■ **THE PROBLEM**
Below are records; transcribe only the line with "ATOM 343 N N" and those after it, through the last line, without any change.

■ **EXTRACTED ENTRIES**
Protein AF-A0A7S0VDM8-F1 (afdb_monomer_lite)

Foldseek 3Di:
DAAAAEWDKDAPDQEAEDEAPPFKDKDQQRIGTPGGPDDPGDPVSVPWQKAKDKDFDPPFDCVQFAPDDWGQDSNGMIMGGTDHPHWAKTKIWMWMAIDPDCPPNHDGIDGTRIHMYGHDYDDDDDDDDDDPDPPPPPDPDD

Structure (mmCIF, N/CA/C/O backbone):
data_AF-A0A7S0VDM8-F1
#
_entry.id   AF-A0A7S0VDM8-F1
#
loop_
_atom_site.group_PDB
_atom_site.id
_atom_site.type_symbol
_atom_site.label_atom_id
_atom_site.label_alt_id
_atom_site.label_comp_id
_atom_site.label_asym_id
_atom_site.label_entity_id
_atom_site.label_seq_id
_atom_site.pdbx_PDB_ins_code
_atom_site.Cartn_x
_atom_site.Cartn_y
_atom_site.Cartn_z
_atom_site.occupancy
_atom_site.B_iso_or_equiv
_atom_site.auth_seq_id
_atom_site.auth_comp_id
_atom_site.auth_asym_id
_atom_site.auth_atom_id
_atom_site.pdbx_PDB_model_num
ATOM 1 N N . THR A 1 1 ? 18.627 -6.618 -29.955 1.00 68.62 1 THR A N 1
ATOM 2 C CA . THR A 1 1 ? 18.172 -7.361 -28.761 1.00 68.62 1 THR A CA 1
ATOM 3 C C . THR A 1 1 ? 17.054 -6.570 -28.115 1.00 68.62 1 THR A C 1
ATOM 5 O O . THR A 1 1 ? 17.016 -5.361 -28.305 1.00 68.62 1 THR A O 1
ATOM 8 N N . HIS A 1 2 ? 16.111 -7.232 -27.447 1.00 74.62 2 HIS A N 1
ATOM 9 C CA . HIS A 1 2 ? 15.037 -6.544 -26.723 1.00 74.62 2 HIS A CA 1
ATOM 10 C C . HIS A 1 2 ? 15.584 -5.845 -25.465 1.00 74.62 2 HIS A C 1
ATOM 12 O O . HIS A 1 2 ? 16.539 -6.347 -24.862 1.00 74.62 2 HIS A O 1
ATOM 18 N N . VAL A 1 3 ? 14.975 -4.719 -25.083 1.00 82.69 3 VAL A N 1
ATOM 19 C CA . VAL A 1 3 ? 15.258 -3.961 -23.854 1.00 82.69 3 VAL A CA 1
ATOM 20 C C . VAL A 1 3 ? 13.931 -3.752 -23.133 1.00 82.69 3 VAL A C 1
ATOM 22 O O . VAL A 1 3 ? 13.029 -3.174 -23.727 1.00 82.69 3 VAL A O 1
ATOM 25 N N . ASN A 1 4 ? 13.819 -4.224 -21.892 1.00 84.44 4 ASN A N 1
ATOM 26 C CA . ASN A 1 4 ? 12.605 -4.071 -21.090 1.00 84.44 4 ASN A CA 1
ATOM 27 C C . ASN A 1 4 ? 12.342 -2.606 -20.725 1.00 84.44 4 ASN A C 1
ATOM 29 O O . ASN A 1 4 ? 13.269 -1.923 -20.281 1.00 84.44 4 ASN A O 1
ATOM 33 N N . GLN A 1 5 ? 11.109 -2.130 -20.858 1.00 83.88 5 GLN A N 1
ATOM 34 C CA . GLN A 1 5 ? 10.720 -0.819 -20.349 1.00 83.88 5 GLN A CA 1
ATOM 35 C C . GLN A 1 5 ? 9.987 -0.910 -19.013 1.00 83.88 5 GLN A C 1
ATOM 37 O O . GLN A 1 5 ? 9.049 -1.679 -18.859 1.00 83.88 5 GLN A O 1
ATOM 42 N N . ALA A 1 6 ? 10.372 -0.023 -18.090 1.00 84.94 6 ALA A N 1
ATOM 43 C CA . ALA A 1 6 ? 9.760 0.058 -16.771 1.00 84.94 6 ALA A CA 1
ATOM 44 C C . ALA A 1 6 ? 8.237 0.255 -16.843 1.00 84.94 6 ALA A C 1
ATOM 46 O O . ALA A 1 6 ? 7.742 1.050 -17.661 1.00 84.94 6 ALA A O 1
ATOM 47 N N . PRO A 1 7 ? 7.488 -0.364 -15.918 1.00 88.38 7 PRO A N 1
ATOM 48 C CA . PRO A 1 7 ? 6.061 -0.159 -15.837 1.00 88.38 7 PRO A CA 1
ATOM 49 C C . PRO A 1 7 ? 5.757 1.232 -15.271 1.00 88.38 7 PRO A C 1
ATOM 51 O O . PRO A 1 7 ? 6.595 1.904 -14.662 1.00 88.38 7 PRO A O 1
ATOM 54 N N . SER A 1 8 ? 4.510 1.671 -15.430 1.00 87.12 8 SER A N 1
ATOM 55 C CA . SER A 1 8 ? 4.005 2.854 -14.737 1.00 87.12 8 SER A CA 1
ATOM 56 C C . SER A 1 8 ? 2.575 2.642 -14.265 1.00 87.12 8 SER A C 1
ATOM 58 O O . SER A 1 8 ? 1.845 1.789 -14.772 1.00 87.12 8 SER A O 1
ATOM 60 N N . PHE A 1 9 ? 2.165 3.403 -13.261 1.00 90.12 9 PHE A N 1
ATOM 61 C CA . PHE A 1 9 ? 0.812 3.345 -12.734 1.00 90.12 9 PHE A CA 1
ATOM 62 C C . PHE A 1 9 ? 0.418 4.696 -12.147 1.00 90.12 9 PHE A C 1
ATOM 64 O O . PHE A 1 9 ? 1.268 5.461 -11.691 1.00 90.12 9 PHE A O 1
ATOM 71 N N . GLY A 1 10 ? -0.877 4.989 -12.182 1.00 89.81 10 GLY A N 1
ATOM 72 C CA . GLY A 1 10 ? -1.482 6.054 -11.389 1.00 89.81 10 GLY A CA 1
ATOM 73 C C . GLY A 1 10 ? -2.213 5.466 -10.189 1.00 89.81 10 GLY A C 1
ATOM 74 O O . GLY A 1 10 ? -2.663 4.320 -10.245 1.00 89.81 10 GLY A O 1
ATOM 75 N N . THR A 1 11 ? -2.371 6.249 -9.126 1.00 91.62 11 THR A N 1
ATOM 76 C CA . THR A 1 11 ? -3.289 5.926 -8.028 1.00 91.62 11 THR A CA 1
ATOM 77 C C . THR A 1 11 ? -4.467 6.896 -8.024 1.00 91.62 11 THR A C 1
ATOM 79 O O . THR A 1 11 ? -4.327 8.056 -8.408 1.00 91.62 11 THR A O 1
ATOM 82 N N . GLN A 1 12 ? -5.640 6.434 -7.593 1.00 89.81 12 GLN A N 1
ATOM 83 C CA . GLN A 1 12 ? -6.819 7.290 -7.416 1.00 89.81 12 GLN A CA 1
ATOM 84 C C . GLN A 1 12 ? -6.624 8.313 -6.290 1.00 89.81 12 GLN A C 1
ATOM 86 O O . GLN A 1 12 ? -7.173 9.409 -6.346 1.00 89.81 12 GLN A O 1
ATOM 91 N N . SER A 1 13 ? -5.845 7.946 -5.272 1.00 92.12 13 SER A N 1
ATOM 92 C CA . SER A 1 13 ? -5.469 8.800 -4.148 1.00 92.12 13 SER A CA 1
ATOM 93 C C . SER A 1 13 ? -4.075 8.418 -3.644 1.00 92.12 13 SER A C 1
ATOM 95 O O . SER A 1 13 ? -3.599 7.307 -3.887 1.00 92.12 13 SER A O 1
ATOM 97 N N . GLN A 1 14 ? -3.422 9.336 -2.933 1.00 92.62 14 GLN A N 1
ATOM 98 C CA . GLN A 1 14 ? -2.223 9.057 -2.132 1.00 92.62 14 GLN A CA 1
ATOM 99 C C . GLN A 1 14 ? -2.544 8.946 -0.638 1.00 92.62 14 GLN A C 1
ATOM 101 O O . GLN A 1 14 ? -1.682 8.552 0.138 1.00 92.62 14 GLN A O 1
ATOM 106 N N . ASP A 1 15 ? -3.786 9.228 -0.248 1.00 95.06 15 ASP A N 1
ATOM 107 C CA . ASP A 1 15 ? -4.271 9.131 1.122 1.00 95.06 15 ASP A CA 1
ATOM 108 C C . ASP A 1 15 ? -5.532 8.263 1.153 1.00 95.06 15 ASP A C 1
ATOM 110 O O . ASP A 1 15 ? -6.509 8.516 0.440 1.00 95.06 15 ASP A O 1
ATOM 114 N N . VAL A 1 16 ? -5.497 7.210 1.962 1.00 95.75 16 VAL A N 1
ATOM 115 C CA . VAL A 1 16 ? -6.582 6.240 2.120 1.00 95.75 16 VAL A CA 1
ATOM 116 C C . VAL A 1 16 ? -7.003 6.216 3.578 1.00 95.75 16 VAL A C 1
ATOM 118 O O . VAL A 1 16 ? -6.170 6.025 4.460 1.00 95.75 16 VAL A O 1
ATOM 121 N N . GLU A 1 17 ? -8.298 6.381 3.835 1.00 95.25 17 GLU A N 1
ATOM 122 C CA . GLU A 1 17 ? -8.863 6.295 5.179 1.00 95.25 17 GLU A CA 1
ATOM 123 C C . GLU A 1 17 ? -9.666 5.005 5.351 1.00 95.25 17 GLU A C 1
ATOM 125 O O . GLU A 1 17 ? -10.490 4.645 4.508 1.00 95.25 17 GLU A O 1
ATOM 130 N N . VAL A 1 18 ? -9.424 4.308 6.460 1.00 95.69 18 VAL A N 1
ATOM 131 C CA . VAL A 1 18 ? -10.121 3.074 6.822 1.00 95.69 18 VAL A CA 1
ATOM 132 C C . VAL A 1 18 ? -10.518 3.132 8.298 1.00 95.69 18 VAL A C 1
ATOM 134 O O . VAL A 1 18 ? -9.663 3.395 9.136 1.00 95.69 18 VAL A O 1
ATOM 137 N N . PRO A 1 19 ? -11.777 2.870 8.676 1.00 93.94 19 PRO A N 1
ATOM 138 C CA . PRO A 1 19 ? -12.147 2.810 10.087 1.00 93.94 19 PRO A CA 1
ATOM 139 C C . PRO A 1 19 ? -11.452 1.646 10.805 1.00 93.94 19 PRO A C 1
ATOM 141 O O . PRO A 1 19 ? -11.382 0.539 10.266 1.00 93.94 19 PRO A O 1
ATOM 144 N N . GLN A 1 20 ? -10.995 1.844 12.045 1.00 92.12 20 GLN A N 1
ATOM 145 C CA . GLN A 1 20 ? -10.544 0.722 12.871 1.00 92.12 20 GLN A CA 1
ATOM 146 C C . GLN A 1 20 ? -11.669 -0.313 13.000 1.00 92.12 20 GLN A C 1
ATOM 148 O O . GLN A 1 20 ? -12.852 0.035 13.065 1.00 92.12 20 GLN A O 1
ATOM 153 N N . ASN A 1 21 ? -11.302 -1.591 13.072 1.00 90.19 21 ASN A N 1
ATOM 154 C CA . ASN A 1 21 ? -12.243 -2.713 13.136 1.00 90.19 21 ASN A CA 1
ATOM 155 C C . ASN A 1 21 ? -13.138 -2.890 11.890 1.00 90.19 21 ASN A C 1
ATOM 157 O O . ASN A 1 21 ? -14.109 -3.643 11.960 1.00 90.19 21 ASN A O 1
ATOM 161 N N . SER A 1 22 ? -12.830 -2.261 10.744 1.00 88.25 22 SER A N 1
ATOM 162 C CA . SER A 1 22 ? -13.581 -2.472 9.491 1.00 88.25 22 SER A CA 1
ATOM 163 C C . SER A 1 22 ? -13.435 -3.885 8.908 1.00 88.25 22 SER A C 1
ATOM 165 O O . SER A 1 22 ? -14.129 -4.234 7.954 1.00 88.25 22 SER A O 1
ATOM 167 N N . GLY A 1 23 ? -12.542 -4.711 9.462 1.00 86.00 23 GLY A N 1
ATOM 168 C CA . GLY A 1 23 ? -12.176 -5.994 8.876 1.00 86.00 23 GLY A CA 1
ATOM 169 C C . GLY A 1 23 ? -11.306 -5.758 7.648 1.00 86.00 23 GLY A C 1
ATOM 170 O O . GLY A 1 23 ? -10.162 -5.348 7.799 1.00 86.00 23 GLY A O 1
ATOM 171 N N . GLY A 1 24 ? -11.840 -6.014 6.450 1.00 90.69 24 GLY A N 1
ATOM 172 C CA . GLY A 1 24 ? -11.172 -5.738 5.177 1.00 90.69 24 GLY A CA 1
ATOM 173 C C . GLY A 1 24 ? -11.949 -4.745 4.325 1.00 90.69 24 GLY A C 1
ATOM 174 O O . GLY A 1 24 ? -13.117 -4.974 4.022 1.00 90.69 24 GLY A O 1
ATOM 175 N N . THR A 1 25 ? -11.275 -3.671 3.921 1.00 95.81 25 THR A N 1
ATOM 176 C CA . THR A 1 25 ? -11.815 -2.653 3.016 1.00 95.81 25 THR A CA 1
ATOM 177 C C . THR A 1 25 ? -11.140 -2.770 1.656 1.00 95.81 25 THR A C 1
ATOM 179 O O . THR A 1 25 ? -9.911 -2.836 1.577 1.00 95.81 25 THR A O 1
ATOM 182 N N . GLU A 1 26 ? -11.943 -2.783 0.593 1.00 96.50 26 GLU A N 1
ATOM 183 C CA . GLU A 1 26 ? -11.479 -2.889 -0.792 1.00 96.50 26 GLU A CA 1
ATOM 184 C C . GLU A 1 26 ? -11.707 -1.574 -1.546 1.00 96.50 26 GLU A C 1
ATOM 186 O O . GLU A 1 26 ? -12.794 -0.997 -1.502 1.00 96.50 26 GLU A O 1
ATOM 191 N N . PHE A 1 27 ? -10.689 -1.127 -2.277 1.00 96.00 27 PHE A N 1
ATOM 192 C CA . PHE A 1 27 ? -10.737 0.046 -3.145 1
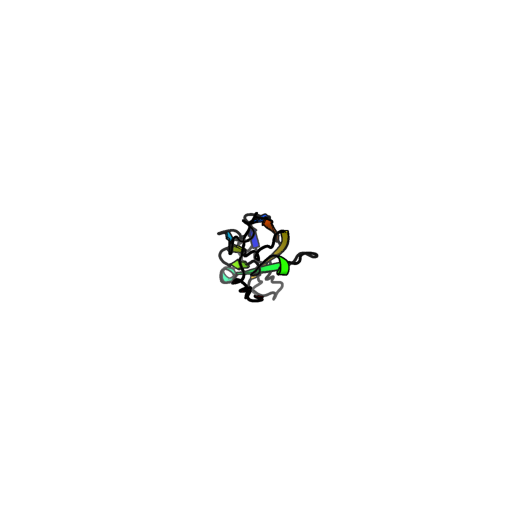.00 96.00 27 PHE A CA 1
ATOM 193 C C . PHE A 1 27 ? -10.503 -0.406 -4.589 1.00 96.00 27 PHE A C 1
ATOM 195 O O . PHE A 1 27 ? -9.366 -0.559 -5.045 1.00 96.00 27 PHE A O 1
ATOM 202 N N . ALA A 1 28 ? -11.596 -0.684 -5.301 1.00 94.50 28 ALA A N 1
ATOM 203 C CA . ALA A 1 28 ? -11.546 -1.136 -6.687 1.00 94.50 28 ALA A CA 1
ATOM 204 C C . ALA A 1 28 ? -11.005 -0.036 -7.616 1.00 94.50 28 ALA A C 1
ATOM 206 O O . ALA A 1 28 ? -11.402 1.125 -7.527 1.00 94.50 28 ALA A O 1
ATOM 207 N N . GLY A 1 29 ? -10.107 -0.413 -8.530 1.00 91.19 29 GLY A N 1
ATOM 208 C CA . GLY A 1 29 ? -9.478 0.526 -9.465 1.00 91.19 29 GLY A CA 1
ATOM 209 C C . GLY A 1 29 ? -8.538 1.540 -8.805 1.00 91.19 29 GLY A C 1
ATOM 210 O O . GLY A 1 29 ? -8.209 2.543 -9.436 1.00 91.19 29 GLY A O 1
ATOM 211 N N . PHE A 1 30 ? -8.116 1.296 -7.558 1.00 94.62 30 PHE A N 1
ATOM 212 C CA . PHE A 1 30 ? -7.226 2.180 -6.808 1.00 94.62 30 PHE A CA 1
ATOM 213 C C . PHE A 1 30 ? -5.930 2.472 -7.564 1.00 94.62 30 PHE A C 1
ATOM 215 O O . PHE A 1 30 ? -5.570 3.634 -7.722 1.00 94.62 30 PHE A O 1
ATOM 222 N N . ALA A 1 31 ? -5.245 1.437 -8.049 1.00 93.75 31 ALA A N 1
ATOM 223 C CA . ALA A 1 31 ? -4.115 1.580 -8.951 1.00 93.75 31 ALA A CA 1
ATOM 224 C C . ALA A 1 31 ? -4.581 1.334 -10.387 1.00 93.75 31 ALA A C 1
ATOM 226 O O . ALA A 1 31 ? -5.220 0.330 -10.681 1.00 93.75 31 ALA A O 1
ATOM 227 N N . THR A 1 32 ? -4.244 2.237 -11.298 1.00 91.25 32 THR A N 1
ATOM 228 C CA . THR A 1 32 ? -4.456 2.045 -12.733 1.00 91.25 32 THR A CA 1
ATOM 229 C C . THR A 1 32 ? -3.094 1.831 -13.382 1.00 91.25 32 THR A C 1
ATOM 231 O O . THR A 1 32 ? -2.345 2.802 -13.533 1.00 91.25 32 THR A O 1
ATOM 234 N N . PRO A 1 33 ? -2.734 0.583 -13.735 1.00 82.06 33 PRO A N 1
ATOM 235 C CA . PRO A 1 33 ? -1.544 0.317 -14.524 1.00 82.06 33 PRO A CA 1
ATOM 236 C C . PRO A 1 33 ? -1.629 1.057 -15.856 1.00 82.06 33 PRO A C 1
ATOM 238 O O . PRO A 1 33 ? -2.444 0.726 -16.717 1.00 82.06 33 PRO A O 1
ATOM 241 N N . ASN A 1 34 ? -0.763 2.044 -16.037 1.00 76.56 34 ASN A N 1
ATOM 242 C CA . ASN A 1 34 ? -0.523 2.637 -17.338 1.00 76.56 34 ASN A CA 1
ATOM 243 C C . ASN A 1 34 ? 0.641 1.850 -17.899 1.00 76.56 34 ASN A C 1
ATOM 245 O O . ASN A 1 34 ? 1.804 2.140 -17.604 1.00 76.56 34 ASN A O 1
ATOM 249 N N . LYS A 1 35 ? 0.329 0.768 -18.608 1.00 64.81 35 LYS A N 1
ATOM 250 C CA . LYS A 1 35 ? 1.399 -0.060 -19.128 1.00 64.81 35 LYS A CA 1
ATOM 251 C C . LYS A 1 35 ? 2.305 0.816 -20.024 1.00 64.81 35 LYS A C 1
ATOM 253 O O . LYS A 1 35 ? 1.803 1.556 -20.870 1.00 64.81 35 LYS A O 1
ATOM 258 N N . TRP A 1 36 ? 3.606 0.775 -19.718 1.00 64.81 36 TRP A N 1
ATOM 259 C CA . TRP A 1 36 ? 4.755 1.370 -20.425 1.00 64.81 36 TRP A CA 1
ATOM 260 C C . TRP A 1 36 ? 4.627 2.879 -20.735 1.00 64.81 36 TRP A C 1
ATOM 262 O O . TRP A 1 36 ? 4.097 3.297 -21.764 1.00 64.81 36 TRP A O 1
ATOM 272 N N . ALA A 1 37 ? 5.178 3.721 -19.849 1.00 50.72 37 ALA A N 1
ATOM 273 C CA . ALA A 1 37 ? 5.112 5.193 -19.903 1.00 50.72 37 ALA A CA 1
ATOM 274 C C . ALA A 1 37 ? 5.774 5.859 -21.130 1.00 50.72 37 ALA A C 1
ATOM 276 O O . ALA A 1 37 ? 5.746 7.084 -21.248 1.00 50.72 37 ALA A O 1
ATOM 277 N N . SER A 1 38 ? 6.372 5.098 -22.048 1.00 46.66 38 SER A N 1
ATOM 278 C CA . SER A 1 38 ? 7.155 5.643 -23.160 1.00 46.66 38 SER A CA 1
ATOM 279 C C . SER A 1 38 ? 6.799 4.919 -24.454 1.00 46.66 38 SER A C 1
ATOM 281 O O . SER A 1 38 ? 7.143 3.759 -24.607 1.00 46.66 38 SER A O 1
ATOM 283 N N . MET A 1 39 ? 6.107 5.602 -25.375 1.00 46.12 39 MET A N 1
ATOM 284 C CA . MET A 1 39 ? 5.930 5.213 -26.786 1.00 46.12 39 MET A CA 1
ATOM 285 C C . MET A 1 39 ? 5.776 3.706 -27.030 1.00 46.12 39 MET A C 1
ATOM 287 O O . MET A 1 39 ? 6.705 3.108 -27.550 1.00 46.12 39 MET A O 1
ATOM 291 N N . LYS A 1 40 ? 4.605 3.131 -26.710 1.00 42.28 40 LYS A N 1
ATOM 292 C CA . LYS A 1 40 ? 4.164 1.797 -27.161 1.00 42.28 40 LYS A CA 1
ATOM 293 C C . LYS A 1 40 ? 5.349 0.824 -27.257 1.00 42.28 40 LYS A C 1
ATOM 295 O O . LYS A 1 40 ? 5.882 0.616 -28.353 1.00 42.28 40 LYS A O 1
ATOM 300 N N . GLY A 1 41 ? 5.785 0.304 -26.110 1.00 52.12 41 GLY A N 1
ATOM 301 C CA . GLY A 1 41 ? 6.821 -0.719 -26.074 1.00 52.12 41 GLY A CA 1
ATOM 302 C C . GLY A 1 41 ? 6.551 -1.810 -27.110 1.00 52.12 41 GLY A C 1
ATOM 303 O O . GLY A 1 41 ? 5.408 -1.973 -27.569 1.00 52.12 41 GLY A O 1
ATOM 304 N N . PRO A 1 42 ? 7.586 -2.519 -27.583 1.00 60.19 42 PRO A N 1
ATOM 305 C CA . PRO A 1 42 ? 7.376 -3.537 -28.595 1.00 60.19 42 PRO A CA 1
ATOM 306 C C . PRO A 1 42 ? 6.304 -4.527 -28.084 1.00 60.19 42 PRO A C 1
ATOM 308 O O . PRO A 1 42 ? 6.241 -4.786 -26.883 1.00 60.19 42 PRO A O 1
ATOM 311 N N . PRO A 1 43 ? 5.424 -5.071 -28.951 1.00 61.97 43 PRO A N 1
ATOM 312 C CA . PRO A 1 43 ? 4.225 -5.821 -28.535 1.00 61.97 43 PRO A CA 1
ATOM 313 C C . PRO A 1 43 ? 4.470 -6.978 -27.550 1.00 61.97 43 PRO A C 1
ATOM 315 O O . PRO A 1 43 ? 3.545 -7.491 -26.929 1.00 61.97 43 PRO A O 1
ATOM 318 N N . ASN A 1 44 ? 5.721 -7.416 -27.419 1.00 65.69 44 ASN A N 1
ATOM 319 C CA . ASN A 1 44 ? 6.161 -8.418 -26.461 1.00 65.69 44 ASN A CA 1
ATOM 320 C C . ASN A 1 44 ? 6.262 -7.916 -25.002 1.00 65.69 44 ASN A C 1
ATOM 322 O O . ASN A 1 44 ? 6.662 -8.704 -24.150 1.00 65.69 44 ASN A O 1
ATOM 326 N N . GLU A 1 45 ? 5.900 -6.668 -24.698 1.00 70.56 45 GLU A N 1
ATOM 327 C CA . GLU A 1 45 ? 5.744 -6.171 -23.320 1.00 70.56 45 GLU A CA 1
ATOM 328 C C . GLU A 1 45 ? 4.305 -6.297 -22.789 1.00 70.56 45 GLU A C 1
ATOM 330 O O . GLU A 1 45 ? 4.075 -6.278 -21.580 1.00 70.56 45 GLU A O 1
ATOM 335 N N . ASP A 1 46 ? 3.320 -6.523 -23.667 1.00 70.25 46 ASP A N 1
ATOM 336 C CA . ASP A 1 46 ? 1.913 -6.705 -23.276 1.00 70.25 46 ASP A CA 1
ATOM 337 C C . ASP A 1 46 ? 1.691 -7.939 -22.393 1.00 70.25 46 ASP A C 1
ATOM 339 O O . ASP A 1 46 ? 0.750 -7.973 -21.590 1.00 70.25 46 ASP A O 1
ATOM 343 N N . VAL A 1 47 ? 2.577 -8.928 -22.539 1.00 72.75 47 VAL A N 1
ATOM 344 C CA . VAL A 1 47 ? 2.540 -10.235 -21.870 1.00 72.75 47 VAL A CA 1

■ **OUTPUT OF THE TASK**
ATOM 343 N N . VAL A 1 47 ? 2.577 -8.928 -22.539 1.00 72.75 47 VAL A N 1
ATOM 344 C CA . VAL A 1 47 ? 2.540 -10.235 -21.870 1.00 72.75 47 VAL A CA 1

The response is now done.